Un riconoscimento e il ringraziamento da parte della popolazione di Montappone, della Pro Loco e della amministrazione comunale al creativo artefice principale della “Festa del cappello di paglia” e ideatore della straordinaria mostra “Il Cappellaio pazzo”. Due manifestazioni che negli anni hanno fatto conoscere la cittadina marchigiana a livello internazionale, convogliando un notevole flusso turistico. Lunedì 18 maggio 2009, il Consiglio comunale di Montappone in seduta straordinaria presieduta dal sindaco Ferruccio Vecchi, ha consegnato ufficialmente la pergamena e le simboliche chiavi della città a De Minicis.
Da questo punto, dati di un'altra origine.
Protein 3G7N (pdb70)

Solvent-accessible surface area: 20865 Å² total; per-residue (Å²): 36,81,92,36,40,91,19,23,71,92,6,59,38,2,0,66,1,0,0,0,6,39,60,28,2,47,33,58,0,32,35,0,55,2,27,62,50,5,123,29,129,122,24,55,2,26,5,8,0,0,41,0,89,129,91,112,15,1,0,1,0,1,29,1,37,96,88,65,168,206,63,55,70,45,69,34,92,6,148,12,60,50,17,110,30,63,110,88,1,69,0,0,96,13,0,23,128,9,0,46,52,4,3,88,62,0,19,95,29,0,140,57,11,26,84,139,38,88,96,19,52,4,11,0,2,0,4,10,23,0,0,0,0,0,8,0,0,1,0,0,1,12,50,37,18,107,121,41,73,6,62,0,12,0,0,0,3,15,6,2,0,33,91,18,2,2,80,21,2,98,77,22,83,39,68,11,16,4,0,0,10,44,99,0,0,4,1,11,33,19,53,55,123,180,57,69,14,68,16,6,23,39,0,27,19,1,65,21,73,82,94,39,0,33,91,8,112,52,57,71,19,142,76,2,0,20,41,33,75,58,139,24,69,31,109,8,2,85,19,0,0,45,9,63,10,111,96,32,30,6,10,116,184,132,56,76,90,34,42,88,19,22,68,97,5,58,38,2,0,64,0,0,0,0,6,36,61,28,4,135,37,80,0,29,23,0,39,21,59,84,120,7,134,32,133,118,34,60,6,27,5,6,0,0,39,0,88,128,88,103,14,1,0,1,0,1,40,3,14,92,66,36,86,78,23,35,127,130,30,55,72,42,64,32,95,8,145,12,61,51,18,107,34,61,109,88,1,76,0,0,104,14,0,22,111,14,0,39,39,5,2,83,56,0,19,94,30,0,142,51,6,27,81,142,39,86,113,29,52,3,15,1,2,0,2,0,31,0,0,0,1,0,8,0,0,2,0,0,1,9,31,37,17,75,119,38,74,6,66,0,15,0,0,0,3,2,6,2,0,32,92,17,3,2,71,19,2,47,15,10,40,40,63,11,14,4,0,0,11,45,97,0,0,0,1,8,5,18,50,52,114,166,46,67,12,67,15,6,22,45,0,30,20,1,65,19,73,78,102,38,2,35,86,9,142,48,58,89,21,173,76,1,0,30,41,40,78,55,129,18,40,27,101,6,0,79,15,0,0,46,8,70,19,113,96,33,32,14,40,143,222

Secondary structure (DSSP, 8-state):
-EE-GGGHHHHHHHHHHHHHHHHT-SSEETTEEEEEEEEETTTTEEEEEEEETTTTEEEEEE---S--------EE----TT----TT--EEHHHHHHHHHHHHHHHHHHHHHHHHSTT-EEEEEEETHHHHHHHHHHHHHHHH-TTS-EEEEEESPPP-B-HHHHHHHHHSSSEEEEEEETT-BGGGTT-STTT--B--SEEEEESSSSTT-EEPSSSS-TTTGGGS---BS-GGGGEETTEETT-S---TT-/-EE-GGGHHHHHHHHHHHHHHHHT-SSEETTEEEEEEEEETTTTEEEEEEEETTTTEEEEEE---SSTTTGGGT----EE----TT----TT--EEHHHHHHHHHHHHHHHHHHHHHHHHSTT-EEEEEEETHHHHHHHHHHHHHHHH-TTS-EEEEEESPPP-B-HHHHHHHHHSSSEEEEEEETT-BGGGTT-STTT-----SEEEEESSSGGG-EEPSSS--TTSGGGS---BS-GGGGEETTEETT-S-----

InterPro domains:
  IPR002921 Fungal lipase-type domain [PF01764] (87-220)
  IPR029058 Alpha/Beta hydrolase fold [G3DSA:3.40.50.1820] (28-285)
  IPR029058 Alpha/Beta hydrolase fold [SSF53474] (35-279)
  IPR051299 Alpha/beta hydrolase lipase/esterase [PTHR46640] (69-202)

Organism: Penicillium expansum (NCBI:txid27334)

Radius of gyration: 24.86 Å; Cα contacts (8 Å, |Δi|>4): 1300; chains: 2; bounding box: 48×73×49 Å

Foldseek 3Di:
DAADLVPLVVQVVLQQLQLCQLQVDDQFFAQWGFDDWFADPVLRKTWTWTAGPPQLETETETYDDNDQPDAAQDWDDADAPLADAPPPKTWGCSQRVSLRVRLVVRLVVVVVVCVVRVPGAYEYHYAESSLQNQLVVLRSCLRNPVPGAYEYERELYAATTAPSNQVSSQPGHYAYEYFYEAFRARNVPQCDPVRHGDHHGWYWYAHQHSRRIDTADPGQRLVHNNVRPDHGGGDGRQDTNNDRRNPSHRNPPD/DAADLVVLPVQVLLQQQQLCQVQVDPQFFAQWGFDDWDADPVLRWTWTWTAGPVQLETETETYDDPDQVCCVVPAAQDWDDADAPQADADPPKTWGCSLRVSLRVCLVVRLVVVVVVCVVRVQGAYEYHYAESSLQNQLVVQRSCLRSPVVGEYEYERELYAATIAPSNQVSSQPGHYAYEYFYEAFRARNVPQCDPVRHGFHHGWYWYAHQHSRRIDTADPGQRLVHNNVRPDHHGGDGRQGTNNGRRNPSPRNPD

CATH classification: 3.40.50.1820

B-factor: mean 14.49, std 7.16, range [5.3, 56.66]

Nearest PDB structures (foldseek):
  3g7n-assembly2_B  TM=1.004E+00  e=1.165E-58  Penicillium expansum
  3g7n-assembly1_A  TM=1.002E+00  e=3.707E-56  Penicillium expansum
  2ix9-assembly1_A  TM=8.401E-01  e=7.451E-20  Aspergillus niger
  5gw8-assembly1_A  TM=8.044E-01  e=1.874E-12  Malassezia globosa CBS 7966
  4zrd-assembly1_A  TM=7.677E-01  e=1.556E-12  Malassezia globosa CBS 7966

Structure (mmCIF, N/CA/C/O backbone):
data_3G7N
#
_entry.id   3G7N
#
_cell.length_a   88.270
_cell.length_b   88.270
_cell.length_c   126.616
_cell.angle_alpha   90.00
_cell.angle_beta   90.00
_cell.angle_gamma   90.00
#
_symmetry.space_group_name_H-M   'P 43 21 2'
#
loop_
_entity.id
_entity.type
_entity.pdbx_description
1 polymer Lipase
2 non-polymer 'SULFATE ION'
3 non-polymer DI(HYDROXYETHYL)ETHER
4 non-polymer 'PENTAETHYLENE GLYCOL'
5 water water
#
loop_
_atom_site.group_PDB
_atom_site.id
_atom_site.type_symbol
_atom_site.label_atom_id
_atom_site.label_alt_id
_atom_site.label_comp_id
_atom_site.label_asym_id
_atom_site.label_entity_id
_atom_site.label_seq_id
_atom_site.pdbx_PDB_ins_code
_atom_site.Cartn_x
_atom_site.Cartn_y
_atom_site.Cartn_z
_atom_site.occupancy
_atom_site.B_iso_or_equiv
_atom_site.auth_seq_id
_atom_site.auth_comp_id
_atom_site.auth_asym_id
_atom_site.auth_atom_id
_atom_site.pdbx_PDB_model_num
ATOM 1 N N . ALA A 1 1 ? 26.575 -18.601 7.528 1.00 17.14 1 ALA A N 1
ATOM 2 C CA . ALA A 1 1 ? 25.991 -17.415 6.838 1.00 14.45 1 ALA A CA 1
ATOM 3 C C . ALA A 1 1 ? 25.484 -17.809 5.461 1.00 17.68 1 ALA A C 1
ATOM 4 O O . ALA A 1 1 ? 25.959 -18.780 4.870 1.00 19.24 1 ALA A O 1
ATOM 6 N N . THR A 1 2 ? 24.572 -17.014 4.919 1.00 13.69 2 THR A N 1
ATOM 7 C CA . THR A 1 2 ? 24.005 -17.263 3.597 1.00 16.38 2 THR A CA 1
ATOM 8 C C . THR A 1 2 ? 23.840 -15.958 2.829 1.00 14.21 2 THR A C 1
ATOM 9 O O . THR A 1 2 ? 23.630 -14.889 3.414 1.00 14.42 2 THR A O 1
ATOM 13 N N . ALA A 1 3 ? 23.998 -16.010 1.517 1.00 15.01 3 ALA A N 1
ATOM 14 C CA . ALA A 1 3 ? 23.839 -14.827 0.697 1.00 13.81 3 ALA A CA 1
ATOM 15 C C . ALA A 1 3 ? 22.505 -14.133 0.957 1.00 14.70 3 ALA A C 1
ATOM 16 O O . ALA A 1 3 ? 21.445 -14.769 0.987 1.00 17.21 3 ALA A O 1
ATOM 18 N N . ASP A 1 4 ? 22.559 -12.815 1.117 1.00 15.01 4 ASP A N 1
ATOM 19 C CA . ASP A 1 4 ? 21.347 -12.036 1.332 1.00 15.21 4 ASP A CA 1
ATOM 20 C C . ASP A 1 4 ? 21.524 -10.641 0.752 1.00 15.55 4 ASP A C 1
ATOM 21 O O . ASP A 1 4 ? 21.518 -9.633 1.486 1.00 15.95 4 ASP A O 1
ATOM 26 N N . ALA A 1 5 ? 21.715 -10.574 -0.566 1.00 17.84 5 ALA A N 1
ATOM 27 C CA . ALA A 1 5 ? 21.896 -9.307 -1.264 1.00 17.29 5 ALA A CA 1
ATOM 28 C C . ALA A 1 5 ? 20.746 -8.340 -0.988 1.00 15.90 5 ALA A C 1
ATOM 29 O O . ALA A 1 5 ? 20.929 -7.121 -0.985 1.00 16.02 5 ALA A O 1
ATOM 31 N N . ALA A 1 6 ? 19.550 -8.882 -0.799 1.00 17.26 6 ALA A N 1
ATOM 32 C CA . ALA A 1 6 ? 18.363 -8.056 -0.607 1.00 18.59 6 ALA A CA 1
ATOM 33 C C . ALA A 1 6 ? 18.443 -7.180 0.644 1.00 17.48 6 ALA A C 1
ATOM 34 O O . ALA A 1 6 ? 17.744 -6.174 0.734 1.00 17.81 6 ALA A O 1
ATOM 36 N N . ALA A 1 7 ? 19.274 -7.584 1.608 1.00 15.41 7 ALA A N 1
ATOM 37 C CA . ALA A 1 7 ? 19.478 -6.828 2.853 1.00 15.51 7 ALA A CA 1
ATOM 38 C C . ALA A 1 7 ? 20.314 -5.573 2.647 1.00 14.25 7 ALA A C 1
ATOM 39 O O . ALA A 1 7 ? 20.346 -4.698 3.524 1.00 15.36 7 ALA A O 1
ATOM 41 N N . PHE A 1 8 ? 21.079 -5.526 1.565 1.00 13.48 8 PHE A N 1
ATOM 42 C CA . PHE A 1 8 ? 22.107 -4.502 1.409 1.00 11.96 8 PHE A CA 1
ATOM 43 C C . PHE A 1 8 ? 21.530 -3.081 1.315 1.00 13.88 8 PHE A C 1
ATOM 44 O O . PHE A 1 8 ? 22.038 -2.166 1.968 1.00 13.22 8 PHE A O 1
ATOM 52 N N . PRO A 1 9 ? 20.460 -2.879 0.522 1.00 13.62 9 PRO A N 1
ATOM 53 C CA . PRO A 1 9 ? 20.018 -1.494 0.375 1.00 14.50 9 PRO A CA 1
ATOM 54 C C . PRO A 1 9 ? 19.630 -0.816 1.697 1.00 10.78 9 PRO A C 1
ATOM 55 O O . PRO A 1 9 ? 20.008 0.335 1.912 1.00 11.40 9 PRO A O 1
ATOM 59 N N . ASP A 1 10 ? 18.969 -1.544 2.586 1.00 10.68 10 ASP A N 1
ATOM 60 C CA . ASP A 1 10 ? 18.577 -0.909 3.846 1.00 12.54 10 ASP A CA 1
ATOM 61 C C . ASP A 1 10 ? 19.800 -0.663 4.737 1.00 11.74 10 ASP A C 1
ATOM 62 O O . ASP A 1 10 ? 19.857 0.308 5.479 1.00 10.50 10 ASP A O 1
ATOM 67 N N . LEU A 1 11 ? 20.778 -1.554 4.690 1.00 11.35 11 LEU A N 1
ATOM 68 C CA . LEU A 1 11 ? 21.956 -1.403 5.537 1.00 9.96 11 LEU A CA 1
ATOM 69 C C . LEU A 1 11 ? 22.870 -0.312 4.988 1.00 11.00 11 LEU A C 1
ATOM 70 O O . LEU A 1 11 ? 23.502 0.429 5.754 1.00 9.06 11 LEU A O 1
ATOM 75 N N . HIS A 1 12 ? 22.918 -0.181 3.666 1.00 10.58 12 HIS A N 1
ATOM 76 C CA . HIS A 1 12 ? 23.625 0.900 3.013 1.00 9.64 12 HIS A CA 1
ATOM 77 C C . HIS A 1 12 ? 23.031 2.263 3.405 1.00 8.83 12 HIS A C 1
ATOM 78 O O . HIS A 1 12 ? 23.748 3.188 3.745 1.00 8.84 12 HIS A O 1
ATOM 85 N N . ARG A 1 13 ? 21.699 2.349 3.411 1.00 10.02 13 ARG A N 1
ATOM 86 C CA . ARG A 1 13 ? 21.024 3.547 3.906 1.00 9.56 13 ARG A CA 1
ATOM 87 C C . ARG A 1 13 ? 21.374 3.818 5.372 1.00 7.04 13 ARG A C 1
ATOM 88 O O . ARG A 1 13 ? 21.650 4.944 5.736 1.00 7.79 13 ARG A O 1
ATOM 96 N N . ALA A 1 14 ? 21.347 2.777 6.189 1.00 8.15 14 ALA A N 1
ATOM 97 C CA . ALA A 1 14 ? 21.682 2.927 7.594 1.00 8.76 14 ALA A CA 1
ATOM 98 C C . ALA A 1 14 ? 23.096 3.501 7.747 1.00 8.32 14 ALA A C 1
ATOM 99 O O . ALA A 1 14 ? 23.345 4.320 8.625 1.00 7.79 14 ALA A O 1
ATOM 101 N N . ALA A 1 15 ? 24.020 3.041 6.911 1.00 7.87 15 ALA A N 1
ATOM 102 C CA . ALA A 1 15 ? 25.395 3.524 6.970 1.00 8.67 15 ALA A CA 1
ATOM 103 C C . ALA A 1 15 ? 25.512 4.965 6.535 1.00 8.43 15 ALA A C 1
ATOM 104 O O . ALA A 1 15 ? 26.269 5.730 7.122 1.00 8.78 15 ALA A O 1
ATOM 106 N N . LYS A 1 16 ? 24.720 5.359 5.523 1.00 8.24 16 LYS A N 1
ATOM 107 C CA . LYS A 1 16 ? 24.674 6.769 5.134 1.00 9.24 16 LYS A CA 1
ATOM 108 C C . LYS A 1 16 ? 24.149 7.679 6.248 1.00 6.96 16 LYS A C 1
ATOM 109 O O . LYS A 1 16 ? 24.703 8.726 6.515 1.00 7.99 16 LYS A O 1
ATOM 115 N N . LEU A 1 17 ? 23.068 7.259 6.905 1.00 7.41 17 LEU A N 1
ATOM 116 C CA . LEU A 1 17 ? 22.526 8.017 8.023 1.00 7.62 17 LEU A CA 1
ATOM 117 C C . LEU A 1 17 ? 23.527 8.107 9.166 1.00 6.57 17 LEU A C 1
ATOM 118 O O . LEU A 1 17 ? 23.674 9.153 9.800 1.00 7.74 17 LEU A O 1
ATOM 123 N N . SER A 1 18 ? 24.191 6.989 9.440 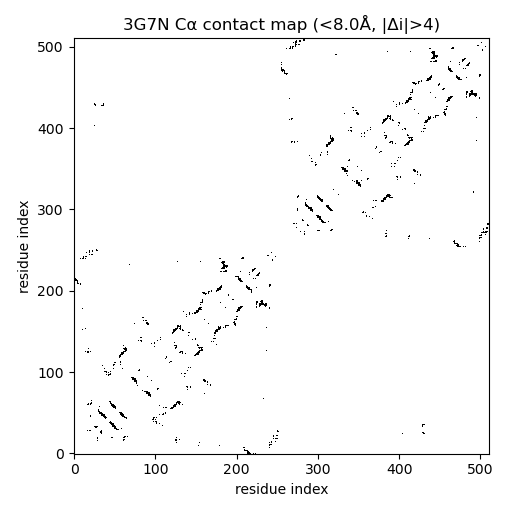1.00 7.86 18 SER A N 1
ATOM 124 C CA . SER A 1 18 ? 25.202 6.978 10.493 1.00 8.12 18 SER A CA 1
ATOM 125 C C . SER A 1 18 ? 26.355 7.935 10.173 1.00 8.62 18 SER A C 1
ATOM 126 O O . SER A 1 18 ? 26.842 8.633 11.047 1.00 9.34 18 SER A O 1
ATOM 129 N N . SER A 1 19 ? 26.770 7.966 8.903 1.00 7.82 19 SER A N 1
ATOM 130 C CA . SER A 1 19 ? 27.803 8.915 8.448 1.00 8.48 19 SER A CA 1
ATOM 131 C C . SER A 1 19 ? 27.354 10.372 8.608 1.00 9.28 19 SER A C 1
ATOM 132 O O . SER A 1 19 ? 28.093 11.227 9.113 1.00 9.51 19 SER A O 1
ATOM 135 N N . ALA A 1 20 ? 26.081 10.621 8.281 1.00 10.11 20 ALA A N 1
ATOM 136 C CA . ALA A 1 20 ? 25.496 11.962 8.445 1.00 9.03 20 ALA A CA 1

Il noto creativo di Senigallia ha conservato vivi i ricordi della sua infanzia con i nonni a Montappone, crescendo con la profonda conoscenza della cultura locale, nei lavori tipici della terra e riuscendo poi “a rielaborarli con la sua innata indole artistica” si legge nella motivazione del sindaco Vecchi. Emozionato e sorpreso, Giuliano De Minicis ha raggiunto la sala per la consegna della cittadinanza, trovandola inaspettatamente gremita di amici in arrivo da tutte le Marche. Tenuta discretamente per sé e pochi cari, la notizia del riconoscimento è infatti volata per naturale entusiastico passaparola, richiamando amici e parenti per l’occasione.
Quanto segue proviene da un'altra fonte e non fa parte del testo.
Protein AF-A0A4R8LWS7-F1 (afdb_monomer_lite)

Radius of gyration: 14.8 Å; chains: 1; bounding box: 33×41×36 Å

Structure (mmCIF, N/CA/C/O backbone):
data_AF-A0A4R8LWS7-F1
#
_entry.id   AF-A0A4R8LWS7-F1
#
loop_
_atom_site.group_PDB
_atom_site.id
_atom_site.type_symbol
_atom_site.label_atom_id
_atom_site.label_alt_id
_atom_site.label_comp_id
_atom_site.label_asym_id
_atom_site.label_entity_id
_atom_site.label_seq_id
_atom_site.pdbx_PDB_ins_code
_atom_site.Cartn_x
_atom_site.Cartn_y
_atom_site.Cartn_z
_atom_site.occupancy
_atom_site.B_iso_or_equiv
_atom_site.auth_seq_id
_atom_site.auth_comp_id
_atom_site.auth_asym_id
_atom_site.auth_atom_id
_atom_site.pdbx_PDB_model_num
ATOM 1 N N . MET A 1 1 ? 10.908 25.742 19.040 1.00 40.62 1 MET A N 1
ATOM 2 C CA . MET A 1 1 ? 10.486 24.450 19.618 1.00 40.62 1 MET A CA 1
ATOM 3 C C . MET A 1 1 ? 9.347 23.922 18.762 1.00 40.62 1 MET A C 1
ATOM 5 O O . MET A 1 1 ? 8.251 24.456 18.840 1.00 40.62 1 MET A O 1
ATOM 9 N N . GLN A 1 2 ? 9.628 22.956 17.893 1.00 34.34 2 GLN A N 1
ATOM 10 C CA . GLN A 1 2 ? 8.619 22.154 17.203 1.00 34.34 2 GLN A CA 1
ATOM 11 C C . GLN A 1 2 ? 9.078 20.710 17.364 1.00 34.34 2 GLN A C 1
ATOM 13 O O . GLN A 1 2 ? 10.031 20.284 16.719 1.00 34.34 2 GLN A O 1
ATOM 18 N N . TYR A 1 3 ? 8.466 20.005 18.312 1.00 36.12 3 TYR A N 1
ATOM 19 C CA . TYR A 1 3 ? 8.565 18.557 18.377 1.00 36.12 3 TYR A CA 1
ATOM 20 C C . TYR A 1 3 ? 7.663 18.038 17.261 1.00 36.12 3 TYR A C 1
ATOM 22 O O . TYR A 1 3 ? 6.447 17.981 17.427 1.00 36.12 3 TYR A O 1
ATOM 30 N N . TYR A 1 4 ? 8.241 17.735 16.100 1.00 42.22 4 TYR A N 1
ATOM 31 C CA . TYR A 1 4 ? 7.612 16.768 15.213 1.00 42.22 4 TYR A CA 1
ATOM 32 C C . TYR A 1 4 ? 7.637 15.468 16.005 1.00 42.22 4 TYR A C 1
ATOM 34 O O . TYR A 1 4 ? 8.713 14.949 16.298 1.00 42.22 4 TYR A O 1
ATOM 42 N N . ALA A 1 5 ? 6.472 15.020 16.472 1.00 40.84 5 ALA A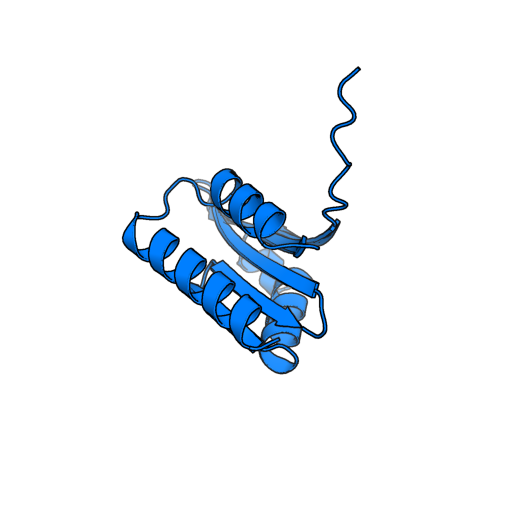 N 1
ATOM 43 C CA . ALA A 1 5 ? 6.341 13.658 16.946 1.00 40.84 5 ALA A CA 1
ATOM 44 C C . ALA A 1 5 ? 6.899 12.781 15.823 1.00 40.84 5 ALA A C 1
ATOM 46 O O . ALA A 1 5 ? 6.396 12.838 14.701 1.00 40.84 5 ALA A O 1
ATOM 47 N N . ASN A 1 6 ? 8.002 12.081 16.095 1.00 45.00 6 ASN A N 1
ATOM 48 C CA . ASN A 1 6 ? 8.479 11.017 15.231 1.00 45.00 6 ASN A CA 1
ATOM 49 C C . ASN A 1 6 ? 7.329 10.017 15.165 1.00 45.00 6 ASN A C 1
ATOM 51 O O . ASN A 1 6 ? 7.139 9.230 16.086 1.00 45.00 6 ASN A O 1
ATOM 55 N N . VAL A 1 7 ? 6.502 10.124 14.129 1.00 52.56 7 VAL A N 1
ATOM 56 C CA . VAL A 1 7 ? 5.569 9.070 13.768 1.00 52.56 7 VAL A CA 1
ATOM 57 C C . VAL A 1 7 ? 6.484 7.923 13.368 1.00 52.56 7 VAL A C 1
ATOM 59 O O . VAL A 1 7 ? 7.148 8.005 12.336 1.00 52.56 7 VAL A O 1
ATOM 62 N N . GLU A 1 8 ? 6.636 6.942 14.254 1.00 57.03 8 GLU A N 1
ATOM 63 C CA . GLU A 1 8 ? 7.499 5.779 14.055 1.00 57.03 8 GLU A CA 1
ATOM 64 C C . GLU A 1 8 ? 6.931 4.948 12.899 1.00 57.03 8 GLU A C 1
ATOM 66 O O . GLU A 1 8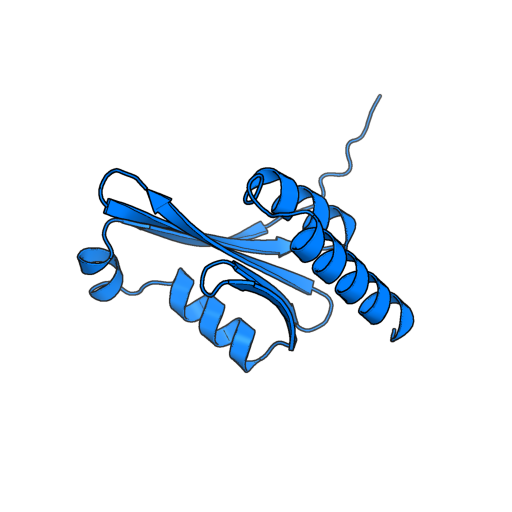 ? 6.120 4.044 13.067 1.00 57.03 8 GLU A O 1
ATOM 71 N N . GLN A 1 9 ? 7.305 5.336 11.684 1.00 67.44 9 GLN A N 1
ATOM 72 C CA . GLN A 1 9 ? 7.045 4.597 10.463 1.00 67.44 9 GLN A CA 1
ATOM 73 C C . GLN A 1 9 ? 8.176 3.589 10.304 1.00 67.44 9 GLN A C 1
ATOM 75 O O . GLN A 1 9 ? 9.345 3.974 10.232 1.00 67.44 9 GLN A O 1
ATOM 80 N N . THR A 1 10 ? 7.830 2.308 10.229 1.00 86.19 10 THR A N 1
ATOM 81 C CA . THR A 1 10 ? 8.819 1.240 10.078 1.00 86.19 10 THR A CA 1
ATOM 82 C C . THR A 1 10 ? 8.615 0.569 8.729 1.00 86.19 10 THR A C 1
ATOM 84 O O . THR A 1 10 ? 7.543 0.043 8.440 1.00 86.19 10 THR A O 1
ATOM 87 N N . MET A 1 11 ? 9.640 0.606 7.874 1.00 91.75 11 MET A N 1
ATOM 88 C CA . MET A 1 11 ? 9.654 -0.199 6.653 1.00 91.75 11 MET A CA 1
ATOM 89 C C . MET A 1 11 ? 9.943 -1.648 7.049 1.00 91.75 11 MET A C 1
ATOM 91 O O . MET A 1 11 ? 11.017 -1.938 7.575 1.00 91.75 11 MET A O 1
ATOM 95 N N . VAL A 1 12 ? 8.977 -2.536 6.826 1.00 93.50 12 VAL A N 1
ATOM 96 C CA . VAL A 1 12 ? 9.024 -3.933 7.292 1.00 93.50 12 VAL A CA 1
ATOM 97 C C . VAL A 1 12 ? 9.459 -4.908 6.201 1.00 93.50 12 VAL A C 1
ATOM 99 O O . VAL A 1 12 ? 9.993 -5.968 6.509 1.00 93.50 12 VAL A O 1
ATOM 102 N N . ALA A 1 13 ? 9.298 -4.533 4.930 1.00 93.56 13 ALA A N 1
ATOM 103 C CA . ALA A 1 13 ? 9.834 -5.282 3.801 1.00 93.56 13 ALA A CA 1
ATOM 104 C C . ALA A 1 13 ? 10.236 -4.347 2.654 1.00 93.56 13 ALA A C 1
ATOM 106 O O . ALA A 1 13 ? 9.655 -3.274 2.467 1.00 93.56 13 ALA A O 1
ATOM 107 N N . TYR A 1 14 ? 11.241 -4.770 1.889 1.00 93.44 14 TYR A N 1
ATOM 108 C CA . TYR A 1 14 ? 11.798 -4.030 0.762 1.00 93.44 14 TYR A CA 1
ATOM 109 C C . TYR A 1 14 ? 12.319 -4.997 -0.302 1.00 93.44 14 TYR A C 1
ATOM 111 O O . TYR A 1 14 ? 12.953 -6.000 0.033 1.00 93.44 14 TYR A O 1
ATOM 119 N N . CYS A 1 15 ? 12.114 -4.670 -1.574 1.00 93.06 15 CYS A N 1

“Quando a Montappone si è sentita l\'esigenza di proporre percorsi rievocativi della tradizione contadina, Giuliano si è mostrato subito coinvolto ed è diventato l\'artefice principale di una manifestazione che negli anni ha fatto conoscere Montappone a livello internazionale”. Dalla prima edizione, la Festa del Cappello di paglia, che quest’anno si prepara alla sua VIII edizione sempre a luglio (presto le date ufficiali e i dettagli sull’edizione 2009), è la festa di un paese e della sua vocazione alla creazione di cappelli di ogni fattura. È la festa della paglia e di intere generazioni che l’hanno raccolta, lavorata, intrecciata con fatica e sacrificio. È la festa del piacere per le piccole cose, frammenti che raccontano ciò che eravamo e ciò che siamo oggi. Oggi è sempre più la festa di chi in generale ama questo accessorio e ne riscopre il valore, il carattere. Anche per questo un notevole successo riscuote ogni anno la mostra “Il Cappellaio pazzo”, esposizione di pezzi unici della maestria e della creatività locale e internazionale che svelano le magnifiche possibilità artistiche del cappello. Assunta “una valenza tale da far conoscere il distretto del cappello di Montappone ben al di fuori del territorio regionale e nazionale – continua la motivazione - la mostra “Il cappellaio pazzo” è l\'espressione della creatività dei maestri cappellai di Montappone e dei paesi del distretto del cappello”.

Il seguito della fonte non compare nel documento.